Yo diría que en España el uso de "churro" en sentido despectivo normalmente es sinónimo de "chapuza": algo hecho sin arte ni cuidado.

Una película puede ser un churro, un gol en un partido de fútbol puede ser un churro (además de que aquí también puede meterse "de churro" o "de puro churro", como ha comentado Pejeman más arriba), un cuadro o una foto hechos por un aficionado pueden ser churros... pero un coche o una tostadora no serían un churro salvo que al fabricarlo les haya salido algo mal y se caiga a pedazos o funcione incorrectamente 


Edito: ... De hecho ahora veo que es exactamente lo que dice el DRAE  
churro
2. m. coloq. chapuza (‖ obra sin arte ni esmero).


----------



## Adolfo Afogutu

clares3 said:


> c
> No sé, entonces, estimado amigo, si hablamos de los mismos churros; los de este lado son dulces pues se azucaran abundantemente después de fritosy, por tanto, adecuados a desayunos y meriendas.
> Por cierto, en Murcia llamamos churros a lo que los demás llaman porras (gruesos y fritos en forma de serpiente enroscada); a lo que los demás llaman churros (delgados, estriados y en forma de lazo o de palito) les decimos nosotros "churros madrileños".


Sí, estimado, hablamos de lo mismo. Los churros son tradición española. Lo que no sé es por qué en España los comen solo al desayuno. Aquí se comen más bien a la merienda, a media tarde. En verano nadie les hinca el diente; ideales en invierno.


----------



## Jonno

No es verdad que en España sólo se coman en el desayuno, clares3 ha mencionado también la merienda. En España las churrerías están abiertas durante todo el día, y te puedes comer un chocolate con churros para merendar sin ningún problema. Son muy típicas las churrerías móviles instaladas en un remolque que va de feria en feria, y a veces se queda aparcada un tiempo aunque no haya feria. Sirven los churros en un cucurucho de papel para comer en la calle.


----------



## Nokk

Adelaida Péndelton said:


> De lo que no estoy tan segura es de que se pueda decir por aquí "este coche es un churro",  más bien diría "este coche se ha quedado hecho un churro (después de un  trastazo, imagino).



Eso ya es más fácil de imaginar y entender xD


----------



## rascacielos25

hola a todos


----------



## rascacielos25

creo que es algo delicioso


----------



## emm1366

Adolfo Afogutu said:


> Como adjetivo, en Uruguay, "churro" es ponderativo:_ esa chica es muy churra_ (bonita, linda); _estás muy churro_ (estás muy elegante). Como sustantivo, a diferencia de lo que explica Clares, la gente de estos lados come los churros no solo al desayuno, a pesar de que por cierto son un atentado a la salud.


 Igual en Colombia.
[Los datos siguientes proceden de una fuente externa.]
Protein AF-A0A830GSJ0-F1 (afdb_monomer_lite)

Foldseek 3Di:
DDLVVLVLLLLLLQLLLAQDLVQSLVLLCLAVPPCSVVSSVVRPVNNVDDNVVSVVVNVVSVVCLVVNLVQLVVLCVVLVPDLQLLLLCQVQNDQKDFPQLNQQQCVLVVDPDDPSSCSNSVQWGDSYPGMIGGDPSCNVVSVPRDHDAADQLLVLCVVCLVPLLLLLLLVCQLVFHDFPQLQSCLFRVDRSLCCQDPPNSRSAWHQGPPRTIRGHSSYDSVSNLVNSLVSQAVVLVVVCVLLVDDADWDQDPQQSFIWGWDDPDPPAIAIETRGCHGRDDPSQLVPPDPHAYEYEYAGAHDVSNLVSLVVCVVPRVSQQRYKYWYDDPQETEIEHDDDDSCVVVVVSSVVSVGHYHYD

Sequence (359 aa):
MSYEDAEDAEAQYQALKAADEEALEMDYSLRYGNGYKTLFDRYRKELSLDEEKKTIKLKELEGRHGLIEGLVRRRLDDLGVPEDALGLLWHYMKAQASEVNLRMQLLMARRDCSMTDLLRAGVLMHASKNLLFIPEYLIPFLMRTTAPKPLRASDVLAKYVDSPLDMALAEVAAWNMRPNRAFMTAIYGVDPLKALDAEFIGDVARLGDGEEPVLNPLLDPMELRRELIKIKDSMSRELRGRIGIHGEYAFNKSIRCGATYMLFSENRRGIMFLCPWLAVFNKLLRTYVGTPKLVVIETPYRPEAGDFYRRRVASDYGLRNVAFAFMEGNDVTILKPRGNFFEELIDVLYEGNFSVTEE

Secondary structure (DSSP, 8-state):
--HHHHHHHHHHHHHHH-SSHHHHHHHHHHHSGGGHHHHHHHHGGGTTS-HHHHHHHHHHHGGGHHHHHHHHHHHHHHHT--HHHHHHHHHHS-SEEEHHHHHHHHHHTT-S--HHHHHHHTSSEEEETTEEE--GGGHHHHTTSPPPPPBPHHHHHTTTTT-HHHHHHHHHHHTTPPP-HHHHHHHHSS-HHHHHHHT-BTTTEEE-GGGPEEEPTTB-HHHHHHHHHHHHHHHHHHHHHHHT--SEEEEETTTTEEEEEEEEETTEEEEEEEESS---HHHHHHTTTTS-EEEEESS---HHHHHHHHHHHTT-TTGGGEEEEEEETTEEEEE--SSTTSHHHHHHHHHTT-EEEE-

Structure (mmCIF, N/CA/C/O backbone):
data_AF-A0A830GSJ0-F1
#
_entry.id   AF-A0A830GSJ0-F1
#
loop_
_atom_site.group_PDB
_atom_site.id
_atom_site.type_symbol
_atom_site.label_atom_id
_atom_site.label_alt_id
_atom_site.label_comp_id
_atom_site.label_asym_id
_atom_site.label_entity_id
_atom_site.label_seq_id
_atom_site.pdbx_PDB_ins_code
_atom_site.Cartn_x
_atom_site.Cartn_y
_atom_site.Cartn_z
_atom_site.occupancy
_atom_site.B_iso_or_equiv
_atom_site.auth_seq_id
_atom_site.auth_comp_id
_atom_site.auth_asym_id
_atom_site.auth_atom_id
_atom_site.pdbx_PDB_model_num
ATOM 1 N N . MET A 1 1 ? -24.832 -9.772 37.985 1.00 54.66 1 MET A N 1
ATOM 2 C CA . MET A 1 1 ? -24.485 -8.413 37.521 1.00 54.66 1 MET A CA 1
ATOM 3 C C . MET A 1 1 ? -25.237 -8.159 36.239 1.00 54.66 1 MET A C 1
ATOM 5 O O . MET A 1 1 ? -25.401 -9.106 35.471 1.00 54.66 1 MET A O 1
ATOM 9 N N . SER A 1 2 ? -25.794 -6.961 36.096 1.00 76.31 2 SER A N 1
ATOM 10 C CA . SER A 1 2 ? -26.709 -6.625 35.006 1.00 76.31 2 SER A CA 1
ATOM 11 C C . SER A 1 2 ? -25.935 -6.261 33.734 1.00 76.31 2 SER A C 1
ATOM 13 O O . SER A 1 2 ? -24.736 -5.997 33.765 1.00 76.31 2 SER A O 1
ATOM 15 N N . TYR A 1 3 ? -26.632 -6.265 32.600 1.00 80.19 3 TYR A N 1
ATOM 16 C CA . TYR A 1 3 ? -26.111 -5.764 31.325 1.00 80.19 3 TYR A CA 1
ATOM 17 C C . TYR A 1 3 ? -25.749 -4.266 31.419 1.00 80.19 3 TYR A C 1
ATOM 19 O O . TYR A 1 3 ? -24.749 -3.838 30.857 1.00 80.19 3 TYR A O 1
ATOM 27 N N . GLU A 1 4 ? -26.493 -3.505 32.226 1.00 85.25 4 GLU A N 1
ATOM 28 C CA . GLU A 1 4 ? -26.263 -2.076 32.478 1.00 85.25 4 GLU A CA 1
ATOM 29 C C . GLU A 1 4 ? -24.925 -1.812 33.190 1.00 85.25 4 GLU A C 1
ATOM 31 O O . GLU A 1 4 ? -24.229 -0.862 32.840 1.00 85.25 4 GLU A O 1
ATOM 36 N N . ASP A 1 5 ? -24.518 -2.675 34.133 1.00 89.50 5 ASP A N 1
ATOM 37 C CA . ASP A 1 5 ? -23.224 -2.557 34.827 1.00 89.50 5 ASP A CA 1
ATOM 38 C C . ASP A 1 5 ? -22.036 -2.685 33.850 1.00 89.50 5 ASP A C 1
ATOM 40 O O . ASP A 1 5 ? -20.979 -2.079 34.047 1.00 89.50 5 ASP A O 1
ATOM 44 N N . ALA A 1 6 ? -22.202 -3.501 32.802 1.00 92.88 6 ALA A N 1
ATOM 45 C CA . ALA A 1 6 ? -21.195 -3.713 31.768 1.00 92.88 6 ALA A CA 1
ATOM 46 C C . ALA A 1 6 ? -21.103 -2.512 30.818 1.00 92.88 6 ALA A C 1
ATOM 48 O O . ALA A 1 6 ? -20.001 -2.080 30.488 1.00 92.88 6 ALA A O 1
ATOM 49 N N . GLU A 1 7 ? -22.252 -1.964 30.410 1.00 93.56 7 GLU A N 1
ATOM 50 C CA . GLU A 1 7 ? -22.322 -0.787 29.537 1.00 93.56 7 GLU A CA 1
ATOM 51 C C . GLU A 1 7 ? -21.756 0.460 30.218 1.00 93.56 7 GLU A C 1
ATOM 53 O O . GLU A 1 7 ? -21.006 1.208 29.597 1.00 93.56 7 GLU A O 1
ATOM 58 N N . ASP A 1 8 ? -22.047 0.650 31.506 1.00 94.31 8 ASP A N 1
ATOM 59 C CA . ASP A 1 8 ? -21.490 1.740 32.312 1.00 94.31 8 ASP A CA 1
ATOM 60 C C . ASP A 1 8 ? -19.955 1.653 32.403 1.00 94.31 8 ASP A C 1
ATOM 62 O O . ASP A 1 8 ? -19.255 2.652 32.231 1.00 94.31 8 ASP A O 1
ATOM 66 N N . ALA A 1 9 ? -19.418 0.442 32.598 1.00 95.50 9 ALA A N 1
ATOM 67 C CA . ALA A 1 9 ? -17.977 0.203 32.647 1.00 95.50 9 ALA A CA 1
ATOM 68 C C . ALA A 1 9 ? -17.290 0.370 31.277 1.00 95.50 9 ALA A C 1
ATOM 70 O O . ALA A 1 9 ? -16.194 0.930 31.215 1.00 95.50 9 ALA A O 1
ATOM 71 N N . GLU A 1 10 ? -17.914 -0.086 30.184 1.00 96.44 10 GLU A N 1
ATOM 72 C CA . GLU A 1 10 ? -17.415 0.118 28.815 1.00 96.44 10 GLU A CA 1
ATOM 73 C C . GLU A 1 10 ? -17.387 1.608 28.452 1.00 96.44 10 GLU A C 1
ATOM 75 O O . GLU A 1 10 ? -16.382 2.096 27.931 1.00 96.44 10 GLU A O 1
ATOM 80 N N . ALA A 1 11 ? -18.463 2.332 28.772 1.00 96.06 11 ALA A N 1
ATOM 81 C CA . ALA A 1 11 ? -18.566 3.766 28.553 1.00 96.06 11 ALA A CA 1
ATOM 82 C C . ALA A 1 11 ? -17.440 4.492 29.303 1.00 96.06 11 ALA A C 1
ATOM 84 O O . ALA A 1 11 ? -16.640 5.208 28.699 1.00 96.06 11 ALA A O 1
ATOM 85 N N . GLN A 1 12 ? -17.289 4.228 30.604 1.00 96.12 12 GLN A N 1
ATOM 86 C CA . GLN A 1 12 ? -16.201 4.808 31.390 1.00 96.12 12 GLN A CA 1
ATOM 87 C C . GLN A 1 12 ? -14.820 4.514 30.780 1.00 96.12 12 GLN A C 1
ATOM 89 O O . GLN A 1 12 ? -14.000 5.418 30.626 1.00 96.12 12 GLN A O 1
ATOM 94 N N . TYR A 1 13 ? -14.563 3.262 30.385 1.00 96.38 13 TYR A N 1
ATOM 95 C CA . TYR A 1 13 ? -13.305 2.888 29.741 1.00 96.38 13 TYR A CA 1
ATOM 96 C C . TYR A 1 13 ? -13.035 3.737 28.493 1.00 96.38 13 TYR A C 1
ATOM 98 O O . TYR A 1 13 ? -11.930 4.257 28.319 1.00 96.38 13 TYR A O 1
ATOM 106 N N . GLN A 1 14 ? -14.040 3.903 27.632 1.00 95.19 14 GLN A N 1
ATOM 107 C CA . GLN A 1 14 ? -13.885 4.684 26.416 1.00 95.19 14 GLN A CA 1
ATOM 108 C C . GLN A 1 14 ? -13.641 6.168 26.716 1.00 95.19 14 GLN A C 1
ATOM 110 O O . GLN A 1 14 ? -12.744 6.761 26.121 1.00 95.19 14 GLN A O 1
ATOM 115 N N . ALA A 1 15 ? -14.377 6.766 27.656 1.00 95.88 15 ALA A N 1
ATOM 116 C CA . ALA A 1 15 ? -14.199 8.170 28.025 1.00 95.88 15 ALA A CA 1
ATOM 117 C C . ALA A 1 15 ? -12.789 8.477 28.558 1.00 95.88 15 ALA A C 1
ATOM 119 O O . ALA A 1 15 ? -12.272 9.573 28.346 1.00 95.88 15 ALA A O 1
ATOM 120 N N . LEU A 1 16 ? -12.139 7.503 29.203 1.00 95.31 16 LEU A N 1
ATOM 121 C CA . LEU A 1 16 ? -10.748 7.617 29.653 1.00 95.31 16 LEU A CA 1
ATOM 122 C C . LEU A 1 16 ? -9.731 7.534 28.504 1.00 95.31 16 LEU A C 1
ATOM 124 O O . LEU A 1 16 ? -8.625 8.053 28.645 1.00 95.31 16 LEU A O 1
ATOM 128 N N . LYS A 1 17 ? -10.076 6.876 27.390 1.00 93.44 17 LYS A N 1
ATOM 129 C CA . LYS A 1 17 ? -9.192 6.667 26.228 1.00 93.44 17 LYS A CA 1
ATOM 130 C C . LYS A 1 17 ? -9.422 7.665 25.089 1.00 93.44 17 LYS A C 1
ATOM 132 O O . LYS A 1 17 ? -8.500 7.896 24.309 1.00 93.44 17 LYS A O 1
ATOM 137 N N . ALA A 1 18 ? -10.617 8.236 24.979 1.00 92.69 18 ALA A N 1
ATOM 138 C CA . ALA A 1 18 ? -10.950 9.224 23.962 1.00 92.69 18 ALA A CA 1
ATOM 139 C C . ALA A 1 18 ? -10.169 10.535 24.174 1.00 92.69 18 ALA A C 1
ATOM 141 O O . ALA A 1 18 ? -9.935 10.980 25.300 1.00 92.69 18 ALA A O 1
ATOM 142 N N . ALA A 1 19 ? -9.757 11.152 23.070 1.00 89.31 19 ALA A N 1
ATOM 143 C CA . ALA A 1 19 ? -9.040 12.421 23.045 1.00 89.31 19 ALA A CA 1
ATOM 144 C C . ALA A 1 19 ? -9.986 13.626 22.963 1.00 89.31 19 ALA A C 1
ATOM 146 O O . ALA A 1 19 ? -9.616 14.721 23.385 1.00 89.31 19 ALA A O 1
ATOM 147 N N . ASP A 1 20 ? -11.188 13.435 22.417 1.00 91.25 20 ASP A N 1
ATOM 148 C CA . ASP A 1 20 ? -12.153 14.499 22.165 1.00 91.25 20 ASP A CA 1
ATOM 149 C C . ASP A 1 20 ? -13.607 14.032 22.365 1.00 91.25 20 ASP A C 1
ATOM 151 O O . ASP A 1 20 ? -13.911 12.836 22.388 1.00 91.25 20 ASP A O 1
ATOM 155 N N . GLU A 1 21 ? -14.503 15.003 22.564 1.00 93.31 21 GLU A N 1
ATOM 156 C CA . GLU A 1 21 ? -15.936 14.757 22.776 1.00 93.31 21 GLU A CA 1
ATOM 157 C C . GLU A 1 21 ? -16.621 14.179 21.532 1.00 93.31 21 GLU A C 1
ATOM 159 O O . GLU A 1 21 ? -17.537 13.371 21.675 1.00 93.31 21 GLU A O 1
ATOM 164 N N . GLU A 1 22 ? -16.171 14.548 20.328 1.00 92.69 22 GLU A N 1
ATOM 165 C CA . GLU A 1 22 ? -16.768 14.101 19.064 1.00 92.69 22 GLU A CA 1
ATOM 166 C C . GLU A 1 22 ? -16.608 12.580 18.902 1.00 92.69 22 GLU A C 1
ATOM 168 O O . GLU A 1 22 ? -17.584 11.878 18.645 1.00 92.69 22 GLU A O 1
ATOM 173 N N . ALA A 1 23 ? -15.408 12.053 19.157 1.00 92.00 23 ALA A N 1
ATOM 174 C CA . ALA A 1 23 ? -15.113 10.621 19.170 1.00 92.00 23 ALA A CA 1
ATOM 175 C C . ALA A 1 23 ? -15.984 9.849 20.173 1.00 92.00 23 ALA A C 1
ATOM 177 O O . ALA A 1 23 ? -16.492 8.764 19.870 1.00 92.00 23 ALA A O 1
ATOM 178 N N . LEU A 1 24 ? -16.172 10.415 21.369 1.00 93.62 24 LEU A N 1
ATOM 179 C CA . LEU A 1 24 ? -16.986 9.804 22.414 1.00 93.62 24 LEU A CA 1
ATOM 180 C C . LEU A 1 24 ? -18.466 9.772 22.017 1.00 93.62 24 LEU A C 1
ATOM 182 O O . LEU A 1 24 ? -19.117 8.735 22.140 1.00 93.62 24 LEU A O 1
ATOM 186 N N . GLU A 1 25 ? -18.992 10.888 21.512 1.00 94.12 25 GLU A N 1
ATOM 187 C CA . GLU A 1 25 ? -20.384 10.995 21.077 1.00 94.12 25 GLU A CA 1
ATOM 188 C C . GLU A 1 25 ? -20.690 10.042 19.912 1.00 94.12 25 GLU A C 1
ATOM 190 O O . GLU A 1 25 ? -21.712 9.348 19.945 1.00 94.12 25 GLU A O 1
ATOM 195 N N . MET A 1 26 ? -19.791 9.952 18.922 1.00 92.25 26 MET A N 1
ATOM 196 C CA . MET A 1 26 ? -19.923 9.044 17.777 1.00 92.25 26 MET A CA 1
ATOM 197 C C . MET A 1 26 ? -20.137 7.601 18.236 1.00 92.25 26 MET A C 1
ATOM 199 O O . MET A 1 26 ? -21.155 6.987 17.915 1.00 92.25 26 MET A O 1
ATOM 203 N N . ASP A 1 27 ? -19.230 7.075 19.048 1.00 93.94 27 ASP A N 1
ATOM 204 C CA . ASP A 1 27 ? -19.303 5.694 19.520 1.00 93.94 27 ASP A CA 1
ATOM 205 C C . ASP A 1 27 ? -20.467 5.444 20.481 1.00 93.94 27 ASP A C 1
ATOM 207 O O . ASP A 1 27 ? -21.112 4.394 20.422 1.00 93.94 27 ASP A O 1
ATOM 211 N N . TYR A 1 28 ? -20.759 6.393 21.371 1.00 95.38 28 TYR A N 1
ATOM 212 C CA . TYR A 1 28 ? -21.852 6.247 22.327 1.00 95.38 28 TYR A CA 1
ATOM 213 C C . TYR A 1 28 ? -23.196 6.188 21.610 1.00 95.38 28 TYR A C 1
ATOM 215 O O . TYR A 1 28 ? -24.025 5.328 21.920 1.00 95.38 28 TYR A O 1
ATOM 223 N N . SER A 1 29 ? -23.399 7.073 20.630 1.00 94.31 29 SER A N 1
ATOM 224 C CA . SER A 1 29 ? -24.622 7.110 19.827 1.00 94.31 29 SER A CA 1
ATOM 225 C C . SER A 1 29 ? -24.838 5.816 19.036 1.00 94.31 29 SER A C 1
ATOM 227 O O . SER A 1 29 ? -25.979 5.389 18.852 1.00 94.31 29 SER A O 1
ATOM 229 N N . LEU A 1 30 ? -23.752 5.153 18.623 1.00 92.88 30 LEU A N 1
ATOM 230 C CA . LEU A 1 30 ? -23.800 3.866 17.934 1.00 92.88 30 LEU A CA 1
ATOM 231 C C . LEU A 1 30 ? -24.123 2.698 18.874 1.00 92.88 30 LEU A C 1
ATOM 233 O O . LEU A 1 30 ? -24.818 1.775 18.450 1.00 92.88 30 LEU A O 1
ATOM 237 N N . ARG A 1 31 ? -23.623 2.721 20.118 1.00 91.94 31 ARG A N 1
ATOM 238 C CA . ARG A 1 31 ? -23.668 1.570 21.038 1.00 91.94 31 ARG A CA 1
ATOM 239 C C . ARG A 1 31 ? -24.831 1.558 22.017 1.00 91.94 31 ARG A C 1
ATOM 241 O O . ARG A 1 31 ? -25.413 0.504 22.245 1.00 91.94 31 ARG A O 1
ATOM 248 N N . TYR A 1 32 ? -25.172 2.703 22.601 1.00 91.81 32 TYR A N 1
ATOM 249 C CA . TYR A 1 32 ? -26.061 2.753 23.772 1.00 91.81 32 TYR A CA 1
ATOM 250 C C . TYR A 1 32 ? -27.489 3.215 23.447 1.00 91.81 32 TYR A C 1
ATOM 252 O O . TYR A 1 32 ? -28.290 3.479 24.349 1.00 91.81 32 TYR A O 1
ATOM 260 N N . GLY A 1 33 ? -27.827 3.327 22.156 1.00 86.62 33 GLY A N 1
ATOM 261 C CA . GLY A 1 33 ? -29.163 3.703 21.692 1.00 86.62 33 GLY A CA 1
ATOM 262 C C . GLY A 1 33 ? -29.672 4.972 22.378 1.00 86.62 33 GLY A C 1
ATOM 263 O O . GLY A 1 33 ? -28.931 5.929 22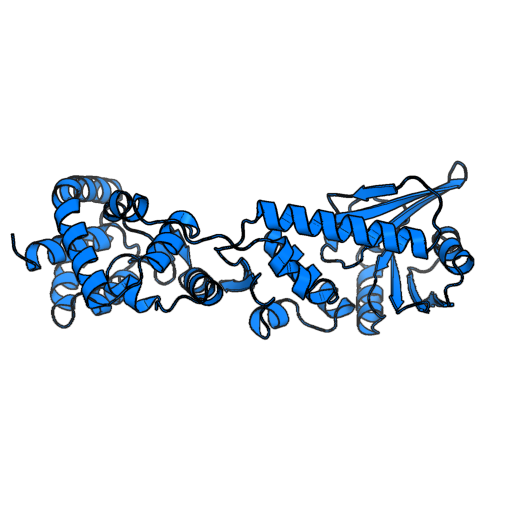.551 1.00 86.62 33 GLY A O 1
ATOM 264 N N . ASN A 1 34 ? -30.925 4.985 22.836 1.00 86.44 34 ASN A N 1
ATOM 265 C CA . ASN A 1 34 ? -31.530 6.172 23.458 1.00 86.44 34 ASN A CA 1
ATOM 266 C C . ASN A 1 34 ? -30.878 6.599 24.792 1.00 86.44 34 ASN A C 1
ATOM 268 O O . ASN A 1 34 ? -31.048 7.746 25.203 1.00 86.44 34 ASN A O 1
ATOM 272 N N . GLY A 1 35 ? -30.144 5.706 25.466 1.00 87.31 35 GLY A N 1
ATOM 273 C CA . GLY A 1 35 ? -29.482 5.983 26.746 1.00 87.31 35 GLY A CA 1
ATOM 274 C C . GLY A 1 35 ? -28.138 6.706 26.616 1.00 87.31 35 GLY A C 1
ATOM 275 O O . GLY A 1 35 ? -27.579 7.151 27.621 1.00 87.31 35 GLY A O 1
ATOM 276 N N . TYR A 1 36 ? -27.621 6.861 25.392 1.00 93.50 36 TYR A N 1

La diferencia es que los churros (pan dulce) no son un atentado contra la salud.


----------



## pejeman

rascacielos25 said:


> creo que es algo delicioso


 
Hola y bienvenido al foro.


----------



## Adolfo Afogutu

emm1366 said:


> Igual en Colombia. La diferencia es que los churros (pan dulce) no son un atentado contra la salud.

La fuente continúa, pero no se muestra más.